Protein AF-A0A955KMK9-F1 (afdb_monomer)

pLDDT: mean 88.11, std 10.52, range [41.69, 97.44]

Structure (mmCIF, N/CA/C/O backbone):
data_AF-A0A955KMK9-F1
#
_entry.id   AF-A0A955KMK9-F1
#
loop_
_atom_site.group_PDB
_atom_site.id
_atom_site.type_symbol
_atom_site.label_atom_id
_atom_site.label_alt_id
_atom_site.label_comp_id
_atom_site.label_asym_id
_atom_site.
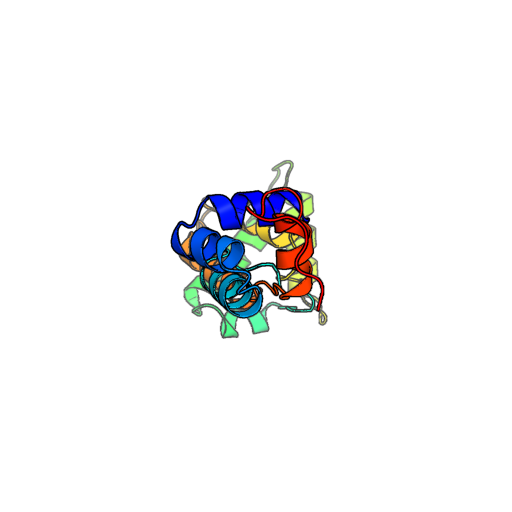label_entity_id
_atom_site.label_seq_id
_atom_site.pdbx_PDB_ins_code
_atom_site.Cartn_x
_atom_site.Cartn_y
_atom_site.Cartn_z
_atom_site.occupancy
_atom_site.B_iso_or_equiv
_atom_site.auth_seq_id
_atom_site.auth_comp_id
_atom_site.auth_asym_id
_atom_site.auth_atom_id
_atom_site.pdbx_PDB_model_num
ATOM 1 N N . MET A 1 1 ? -0.248 1.727 -13.542 1.00 87.19 1 MET A N 1
ATOM 2 C CA . MET A 1 1 ? 0.606 2.740 -14.178 1.00 87.19 1 MET A CA 1
ATOM 3 C C . MET A 1 1 ? 0.282 2.780 -15.659 1.00 87.19 1 MET A C 1
ATOM 5 O O . MET A 1 1 ? 0.187 1.715 -16.262 1.00 87.19 1 MET A O 1
ATOM 9 N N . ASN A 1 2 ? 0.038 3.961 -16.216 1.00 91.06 2 ASN A N 1
ATOM 10 C CA . ASN A 1 2 ? -0.155 4.159 -17.654 1.00 91.06 2 ASN A CA 1
ATOM 11 C C . ASN A 1 2 ? 1.192 4.414 -18.369 1.00 91.06 2 ASN A C 1
ATOM 13 O O . ASN A 1 2 ? 2.223 4.581 -17.720 1.00 91.06 2 ASN A O 1
ATOM 17 N N . ALA A 1 3 ? 1.187 4.436 -19.706 1.00 90.75 3 ALA A N 1
ATOM 18 C CA . ALA A 1 3 ? 2.409 4.592 -20.502 1.00 90.75 3 ALA A CA 1
ATOM 19 C C . ALA A 1 3 ? 3.144 5.923 -20.251 1.00 90.75 3 ALA A C 1
ATOM 21 O O . ALA A 1 3 ? 4.370 5.945 -20.269 1.00 90.75 3 ALA A O 1
ATOM 22 N N . GLN A 1 4 ? 2.418 7.014 -19.977 1.00 91.88 4 GLN A N 1
ATOM 23 C CA . GLN A 1 4 ? 3.027 8.315 -19.686 1.00 91.88 4 GLN A CA 1
ATOM 24 C C . GLN A 1 4 ? 3.703 8.321 -18.310 1.00 91.88 4 GLN A C 1
ATOM 26 O O . GLN A 1 4 ? 4.841 8.750 -18.188 1.00 91.88 4 GLN A O 1
ATOM 31 N N . GLU A 1 5 ? 3.036 7.785 -17.287 1.00 92.75 5 GLU A N 1
ATOM 32 C CA . GLU A 1 5 ? 3.605 7.652 -15.940 1.00 92.75 5 GLU A CA 1
ATOM 33 C C . GLU A 1 5 ? 4.867 6.780 -15.948 1.00 92.75 5 GLU A C 1
ATOM 35 O O . GLU A 1 5 ? 5.850 7.103 -15.284 1.00 92.75 5 GLU A O 1
ATOM 40 N N . LEU A 1 6 ? 4.852 5.686 -16.720 1.00 94.50 6 LEU A N 1
ATOM 41 C CA . LEU A 1 6 ? 6.014 4.815 -16.870 1.00 94.50 6 LEU A CA 1
ATOM 42 C C . LEU A 1 6 ? 7.146 5.512 -17.630 1.00 94.50 6 LEU A C 1
ATOM 44 O O . LEU A 1 6 ? 8.297 5.398 -17.225 1.00 94.50 6 LEU A O 1
ATOM 48 N N . HIS A 1 7 ? 6.832 6.256 -18.692 1.00 94.44 7 HIS A N 1
ATOM 49 C CA . HIS A 1 7 ? 7.812 7.080 -19.396 1.00 94.44 7 HIS A CA 1
ATOM 50 C C . HIS A 1 7 ? 8.489 8.066 -18.437 1.00 94.44 7 HIS A C 1
ATOM 52 O O . HIS A 1 7 ? 9.714 8.109 -18.360 1.00 94.44 7 HIS A O 1
ATOM 58 N N . ASP A 1 8 ? 7.707 8.818 -17.666 1.00 94.50 8 ASP A N 1
ATOM 59 C CA . ASP A 1 8 ? 8.241 9.832 -16.757 1.00 94.50 8 ASP A CA 1
ATOM 60 C C . ASP A 1 8 ? 9.105 9.194 -15.657 1.00 94.50 8 ASP A C 1
ATOM 62 O O . ASP A 1 8 ? 10.153 9.733 -15.297 1.00 94.50 8 ASP A O 1
ATOM 66 N N . ALA A 1 9 ? 8.725 8.004 -15.178 1.00 95.19 9 ALA A N 1
ATOM 67 C CA . ALA A 1 9 ? 9.522 7.228 -14.232 1.00 95.19 9 ALA A CA 1
ATOM 68 C C . ALA A 1 9 ? 10.842 6.709 -14.832 1.00 95.19 9 ALA A C 1
ATOM 70 O O . ALA A 1 9 ? 11.880 6.803 -14.177 1.00 95.19 9 ALA A O 1
ATOM 71 N N . ILE A 1 10 ? 10.826 6.200 -16.071 1.00 96.00 10 ILE A N 1
ATOM 72 C CA . ILE A 1 10 ? 12.043 5.773 -16.783 1.00 96.00 10 ILE A CA 1
ATOM 73 C C . ILE A 1 10 ? 12.966 6.975 -16.996 1.00 96.00 10 ILE A C 1
ATOM 75 O O . ILE A 1 10 ? 14.162 6.881 -16.736 1.00 96.00 10 ILE A O 1
ATOM 79 N N . PHE A 1 11 ? 12.417 8.115 -17.419 1.00 94.81 11 PHE A N 1
ATOM 80 C CA . PHE A 1 11 ? 13.178 9.338 -17.665 1.00 94.81 11 PHE A CA 1
ATOM 81 C C . PHE A 1 11 ? 13.827 9.894 -16.388 1.00 94.81 11 PHE A C 1
ATOM 83 O O . PHE A 1 11 ? 14.932 10.434 -16.434 1.00 94.81 11 PHE A O 1
ATOM 90 N N . ALA A 1 12 ? 13.166 9.742 -15.239 1.00 96.12 12 ALA A N 1
ATOM 91 C CA . ALA A 1 12 ? 13.680 10.188 -13.948 1.00 96.12 12 ALA A CA 1
ATOM 92 C C . ALA A 1 12 ? 14.835 9.324 -13.395 1.00 96.12 12 ALA A C 1
ATOM 94 O O . ALA A 1 12 ? 15.568 9.798 -12.526 1.00 96.12 12 ALA A O 1
ATOM 95 N N . ASP A 1 13 ? 15.027 8.088 -13.879 1.00 96.94 13 ASP A N 1
ATOM 96 C CA . ASP A 1 13 ? 16.130 7.203 -13.476 1.00 96.94 13 ASP A CA 1
ATOM 97 C C . ASP A 1 13 ? 17.164 7.061 -14.610 1.00 96.94 13 ASP A C 1
ATOM 99 O O . ASP A 1 13 ? 16.915 6.351 -15.587 1.00 96.94 13 ASP A O 1
ATOM 103 N N . PRO A 1 14 ? 18.367 7.661 -14.489 1.00 96.38 14 PRO A N 1
ATOM 104 C CA . PRO A 1 14 ? 19.370 7.636 -15.557 1.00 96.38 14 PRO A CA 1
ATOM 105 C C . PRO A 1 14 ? 19.752 6.226 -16.023 1.00 96.38 14 PRO A C 1
ATOM 107 O O . PRO A 1 14 ? 20.003 6.012 -17.207 1.00 96.38 14 PRO A O 1
ATOM 110 N N . THR A 1 15 ? 19.780 5.254 -15.108 1.00 97.44 15 THR A N 1
ATOM 111 C CA . THR A 1 15 ? 20.090 3.857 -15.433 1.00 97.44 15 THR A CA 1
ATOM 112 C C . THR A 1 15 ? 18.980 3.225 -16.272 1.00 97.44 15 THR A C 1
ATOM 114 O O . THR A 1 15 ? 19.262 2.561 -17.266 1.00 97.44 15 THR A O 1
ATOM 117 N N . ALA A 1 16 ? 17.715 3.431 -15.906 1.00 96.44 16 ALA A N 1
ATOM 118 C CA . ALA A 1 16 ? 16.572 2.942 -16.664 1.00 96.44 16 ALA A CA 1
ATOM 119 C C . ALA A 1 16 ? 16.463 3.583 -18.046 1.00 96.44 16 ALA A C 1
ATOM 121 O O . ALA A 1 16 ? 16.219 2.862 -19.012 1.00 96.44 16 ALA A O 1
ATOM 122 N N . ALA A 1 17 ? 16.689 4.897 -18.141 1.00 95.25 17 ALA A N 1
ATOM 123 C CA . ALA A 1 17 ? 16.728 5.616 -19.409 1.00 95.25 17 ALA A CA 1
ATOM 124 C C . ALA A 1 17 ? 17.817 5.048 -20.331 1.00 95.25 17 ALA A C 1
ATOM 126 O O . ALA A 1 17 ? 17.526 4.681 -21.464 1.00 95.25 17 ALA A O 1
ATOM 127 N N . GLN A 1 18 ? 19.039 4.845 -19.823 1.00 95.06 18 GLN A N 1
ATOM 128 C CA . GLN A 1 18 ? 20.125 4.222 -20.593 1.00 95.06 18 GLN A CA 1
ATOM 129 C C . GLN A 1 18 ? 19.782 2.802 -21.064 1.00 95.06 18 GLN A C 1
ATOM 131 O O . GLN A 1 18 ? 20.091 2.434 -22.197 1.00 95.06 18 GLN A O 1
ATOM 136 N N . LEU A 1 19 ? 19.141 1.996 -20.213 1.00 95.50 19 LEU A N 1
ATOM 137 C CA . LEU A 1 19 ? 18.692 0.651 -20.581 1.00 95.50 19 LEU A CA 1
ATOM 138 C C . LEU A 1 19 ? 17.615 0.697 -21.674 1.00 95.50 19 LEU A C 1
ATOM 140 O O . LEU A 1 19 ? 17.681 -0.090 -22.617 1.00 95.50 19 LEU A O 1
ATOM 144 N N . ALA A 1 20 ? 16.659 1.623 -21.574 1.00 93.62 20 ALA A N 1
ATOM 145 C CA . ALA A 1 20 ? 15.593 1.803 -22.556 1.00 93.62 20 ALA A CA 1
ATOM 146 C C . ALA A 1 20 ? 16.121 2.346 -23.900 1.00 93.62 20 ALA A C 1
ATOM 148 O O . ALA A 1 20 ? 15.726 1.854 -24.960 1.00 93.62 20 ALA A O 1
ATOM 149 N N . ASP A 1 21 ? 17.069 3.287 -23.869 1.00 91.94 21 ASP A N 1
ATOM 150 C CA . ASP A 1 21 ? 17.755 3.831 -25.050 1.00 91.94 21 ASP A CA 1
ATOM 151 C C . ASP A 1 21 ? 18.600 2.771 -25.766 1.00 91.94 21 ASP A C 1
ATOM 153 O O . ASP A 1 21 ? 18.659 2.747 -26.994 1.00 91.94 21 ASP A O 1
ATOM 157 N N . ALA A 1 22 ? 19.198 1.842 -25.015 1.00 92.19 22 ALA A N 1
ATOM 158 C CA . ALA A 1 22 ? 19.910 0.687 -25.559 1.00 92.19 22 ALA A CA 1
ATOM 159 C C . ALA A 1 22 ? 18.978 -0.423 -26.094 1.00 92.19 22 ALA A C 1
ATOM 161 O O . ALA A 1 22 ? 19.462 -1.462 -26.543 1.00 92.19 22 ALA A O 1
ATOM 162 N N . 
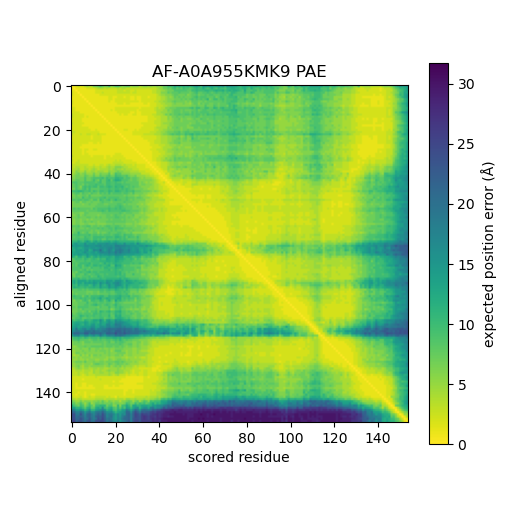GLY A 1 23 ? 17.652 -0.249 -26.015 1.00 91.25 23 GLY A N 1
ATOM 163 C CA . GLY A 1 23 ? 16.666 -1.264 -26.397 1.00 91.25 23 GLY A CA 1
ATOM 164 C C . GLY A 1 23 ? 16.583 -2.457 -25.436 1.00 91.25 23 GLY A C 1
ATOM 165 O O . GLY A 1 23 ? 15.963 -3.466 -25.763 1.00 91.25 23 GLY A O 1
ATOM 166 N N . ASN A 1 24 ? 17.190 -2.366 -24.250 1.00 95.00 24 ASN A N 1
ATOM 167 C CA . ASN A 1 24 ? 17.144 -3.404 -23.224 1.00 95.00 24 ASN A CA 1
ATOM 168 C C . ASN A 1 24 ? 15.895 -3.249 -22.339 1.00 95.00 24 ASN A C 1
ATOM 170 O O . ASN A 1 24 ? 15.980 -2.910 -21.154 1.00 95.00 24 ASN A O 1
ATOM 174 N N . ASP A 1 25 ? 14.726 -3.529 -22.917 1.00 95.19 25 ASP A N 1
ATOM 175 C CA . ASP A 1 25 ? 13.430 -3.396 -22.238 1.00 95.19 25 ASP A CA 1
ATOM 176 C C . ASP A 1 25 ? 13.304 -4.302 -21.014 1.00 95.19 25 ASP A C 1
ATOM 178 O O . ASP A 1 25 ? 12.700 -3.915 -20.017 1.00 95.19 25 ASP A O 1
ATOM 182 N N . LEU A 1 26 ? 13.900 -5.496 -21.057 1.00 96.81 26 LEU A N 1
ATOM 183 C CA . LEU A 1 26 ? 13.903 -6.422 -19.925 1.00 96.81 26 LEU A CA 1
ATOM 184 C C . LEU A 1 26 ? 14.709 -5.872 -18.744 1.00 96.81 26 LEU A C 1
ATOM 186 O O . LEU A 1 26 ? 14.254 -5.933 -17.598 1.00 96.81 26 LEU A O 1
ATOM 190 N N . GLY A 1 27 ? 15.892 -5.319 -19.017 1.00 97.06 27 GLY A N 1
ATOM 191 C CA . GLY A 1 27 ? 16.720 -4.669 -18.006 1.00 97.06 27 GLY A CA 1
ATOM 192 C C . GLY A 1 27 ? 16.034 -3.434 -17.427 1.00 97.06 27 GLY A C 1
ATOM 193 O O . GLY A 1 27 ? 15.990 -3.274 -16.207 1.00 97.06 27 GLY A O 1
ATOM 194 N N . CYS A 1 28 ? 15.448 -2.597 -18.286 1.00 96.56 28 CYS A N 1
ATOM 195 C CA . CYS A 1 28 ? 14.698 -1.417 -17.866 1.00 96.56 28 CYS A CA 1
ATOM 196 C C . CYS A 1 28 ? 13.479 -1.799 -17.008 1.00 96.56 28 CYS A C 1
ATOM 198 O O . CYS A 1 28 ? 13.317 -1.280 -15.906 1.00 96.56 28 CYS A O 1
ATOM 200 N N . ALA A 1 29 ? 12.683 -2.782 -17.439 1.00 96.69 29 ALA A N 1
ATOM 201 C CA . ALA A 1 29 ? 11.546 -3.299 -16.680 1.00 96.69 29 ALA A CA 1
ATOM 202 C C . ALA A 1 29 ? 11.973 -3.815 -15.296 1.00 96.69 29 ALA A C 1
ATOM 204 O O . ALA A 1 29 ? 11.369 -3.459 -14.285 1.00 96.69 29 ALA A O 1
ATOM 205 N N . SER A 1 30 ? 13.067 -4.581 -15.231 1.00 96.75 30 SER A N 1
ATOM 206 C CA . SER A 1 30 ? 13.623 -5.083 -13.966 1.00 96.75 30 SER A CA 1
ATOM 207 C C . SER A 1 30 ? 14.076 -3.945 -13.042 1.00 96.75 30 SER A C 1
ATOM 209 O O . SER A 1 30 ? 13.831 -3.989 -11.837 1.00 96.75 30 SER A O 1
ATOM 211 N N . ARG A 1 31 ? 14.696 -2.895 -13.600 1.00 96.81 31 ARG A N 1
ATOM 212 C CA . ARG A 1 31 ? 15.076 -1.683 -12.861 1.00 96.81 31 ARG A CA 1
ATOM 213 C C . ARG A 1 31 ? 13.847 -0.951 -12.322 1.00 96.81 31 ARG A C 1
ATOM 215 O O . ARG A 1 31 ? 13.853 -0.583 -11.153 1.00 96.81 31 ARG A O 1
ATOM 222 N N . MET A 1 32 ? 12.797 -0.794 -13.128 1.00 96.75 32 MET A N 1
ATOM 223 C CA . MET A 1 32 ? 11.540 -0.161 -12.712 1.00 96.75 32 MET A CA 1
ATOM 224 C C . MET A 1 32 ? 10.868 -0.916 -11.570 1.00 96.75 32 MET A C 1
ATOM 226 O O . MET A 1 32 ? 10.539 -0.305 -10.558 1.00 96.75 32 MET A O 1
ATOM 230 N N . VAL A 1 33 ? 10.746 -2.242 -11.661 1.00 95.00 33 VAL A N 1
ATOM 231 C CA . VAL A 1 33 ? 10.199 -3.061 -10.563 1.00 95.00 33 VAL A CA 1
ATOM 232 C C . VAL A 1 33 ? 10.982 -2.861 -9.257 1.00 95.00 33 VAL A C 1
ATOM 234 O O . VAL A 1 33 ? 10.386 -2.876 -8.183 1.00 95.00 33 VAL A O 1
ATOM 237 N N . ALA A 1 34 ? 12.298 -2.640 -9.336 1.00 93.75 34 ALA A N 1
ATOM 238 C CA . ALA A 1 34 ? 13.153 -2.461 -8.164 1.00 93.75 34 ALA A CA 1
ATOM 239 C C . ALA A 1 34 ? 13.071 -1.069 -7.513 1.00 93.75 34 ALA A C 1
ATOM 241 O O . ALA A 1 34 ? 13.381 -0.955 -6.328 1.00 93.75 34 ALA A O 1
ATOM 242 N N . ILE A 1 35 ? 12.714 -0.018 -8.259 1.00 93.62 35 ILE A N 1
ATOM 243 C CA . ILE A 1 35 ? 12.751 1.368 -7.751 1.00 93.62 35 ILE A CA 1
ATOM 244 C C . ILE A 1 35 ? 11.377 2.013 -7.592 1.00 93.62 35 ILE A C 1
ATOM 246 O O . ILE A 1 35 ? 11.250 3.000 -6.869 1.00 93.62 35 ILE A O 1
ATOM 250 N N . LEU A 1 36 ? 10.359 1.505 -8.288 1.00 93.44 36 LEU A N 1
ATOM 251 C CA . LEU A 1 36 ? 9.020 2.070 -8.215 1.00 93.44 36 LEU A CA 1
ATOM 252 C C . LEU A 1 36 ? 8.408 1.823 -6.830 1.00 93.44 36 LEU A C 1
ATOM 254 O O . LEU A 1 36 ? 8.598 0.749 -6.250 1.00 93.44 36 LEU A O 1
ATOM 258 N N . PRO A 1 37 ? 7.633 2.788 -6.299 1.00 88.94 37 PRO A N 1
ATOM 259 C CA . PRO A 1 37 ? 6.960 2.609 -5.023 1.00 88.94 37 PRO A CA 1
ATOM 260 C C . PRO A 1 37 ? 5.970 1.440 -5.115 1.00 88.94 37 PRO A C 1
ATOM 262 O O . PRO A 1 37 ? 5.331 1.264 -6.160 1.00 88.94 37 PRO A O 1
ATOM 265 N N . PRO A 1 38 ? 5.813 0.645 -4.047 1.00 88.56 38 PRO A N 1
ATOM 266 C CA . PRO A 1 38 ? 4.888 -0.475 -4.054 1.00 88.56 38 PRO A CA 1
ATOM 267 C C . PRO A 1 38 ? 3.439 0.003 -4.222 1.00 88.56 38 PRO A C 1
ATOM 269 O O . PRO A 1 38 ? 3.100 1.151 -3.934 1.00 88.56 38 PRO A O 1
ATOM 272 N N . ILE A 1 39 ? 2.580 -0.892 -4.702 1.00 88.94 39 ILE A N 1
ATOM 273 C CA . ILE A 1 39 ? 1.151 -0.635 -4.909 1.00 88.94 39 ILE A CA 1
ATOM 274 C C . ILE A 1 39 ? 0.314 -1.457 -3.930 1.00 88.94 39 ILE A C 1
ATOM 276 O O . ILE A 1 39 ? 0.774 -2.508 -3.478 1.00 88.94 39 ILE A O 1
ATOM 280 N N . PRO A 1 40 ? -0.928 -1.041 -3.633 1.00 88.06 40 PRO A N 1
ATOM 281 C CA . PRO A 1 40 ? -1.833 -1.853 -2.832 1.00 88.06 40 PRO A CA 1
ATOM 282 C C . PRO A 1 40 ? -2.019 -3.256 -3.440 1.00 88.06 40 PRO A C 1
ATOM 284 O O . PRO A 1 40 ? -2.098 -3.413 -4.663 1.00 88.06 40 PRO A O 1
ATOM 287 N N . ARG A 1 41 ? -2.058 -4.281 -2.583 1.00 90.56 41 ARG A N 1
ATOM 288 C CA . ARG A 1 41 ? -2.237 -5.698 -2.925 1.00 90.56 41 ARG A CA 1
ATOM 289 C C . ARG A 1 41 ? -3.669 -6.132 -2.602 1.00 90.56 41 ARG A C 1
ATOM 291 O O . ARG A 1 41 ? -3.931 -6.432 -1.435 1.00 90.56 41 ARG A O 1
ATOM 298 N N . PRO A 1 42 ? -4.575 -6.214 -3.594 1.00 86.81 42 PRO A N 1
ATOM 299 C CA . PRO A 1 42 ? -5.956 -6.625 -3.359 1.00 86.81 42 PRO A CA 1
ATOM 300 C C . PRO A 1 42 ? -6.054 -8.004 -2.696 1.00 86.81 42 PRO A C 1
ATOM 302 O O . PRO A 1 42 ? -5.267 -8.900 -3.005 1.00 86.81 42 PRO A O 1
ATOM 305 N N . GLY A 1 43 ? -7.045 -8.180 -1.826 1.00 86.19 43 GLY A N 1
ATOM 306 C CA . GLY A 1 43 ? -7.261 -9.405 -1.055 1.00 86.19 43 GLY A CA 1
ATOM 307 C C . GLY A 1 43 ? -6.469 -9.452 0.254 1.00 86.19 43 GLY A C 1
ATOM 308 O O . GLY A 1 43 ? -6.440 -10.493 0.910 1.00 86.19 43 GLY A O 1
ATOM 309 N N . SER A 1 44 ? -5.821 -8.353 0.647 1.00 91.25 44 SER A N 1
ATOM 310 C CA . SER A 1 44 ? -5.110 -8.234 1.922 1.00 91.25 44 SER A CA 1
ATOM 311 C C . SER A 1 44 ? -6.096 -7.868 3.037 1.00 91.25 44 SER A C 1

• • • •

§ Task details
As listed above, the lines from the line with "ATOM 202 C C" to the line with "ATOM 207 C C" are to be echoed exactly, with both ends included and nothing added.

§ Response to this exercise
ATOM 202 C C . ALA A 1 29 ? 11.973 -3.815 -15.296 1.00 96.69 29 ALA A C 1
ATOM 204 O O . ALA A 1 29 ? 11.369 -3.459 -14.285 1.00 96.69 29 ALA A O 1
ATOM 205 N N . SER A 1 30 ? 13.067 -4.581 -15.231 1.00 96.75 30 SER A N 1
ATOM 206 C CA . SER A 1 30 ? 13.623 -5.083 -13.966 1.00 96.75 30 SER A CA 1
ATOM 207 C C . SER A 1 30 ? 14.076 -3.945 -13.042 1.00 96.75 30 SER A C 1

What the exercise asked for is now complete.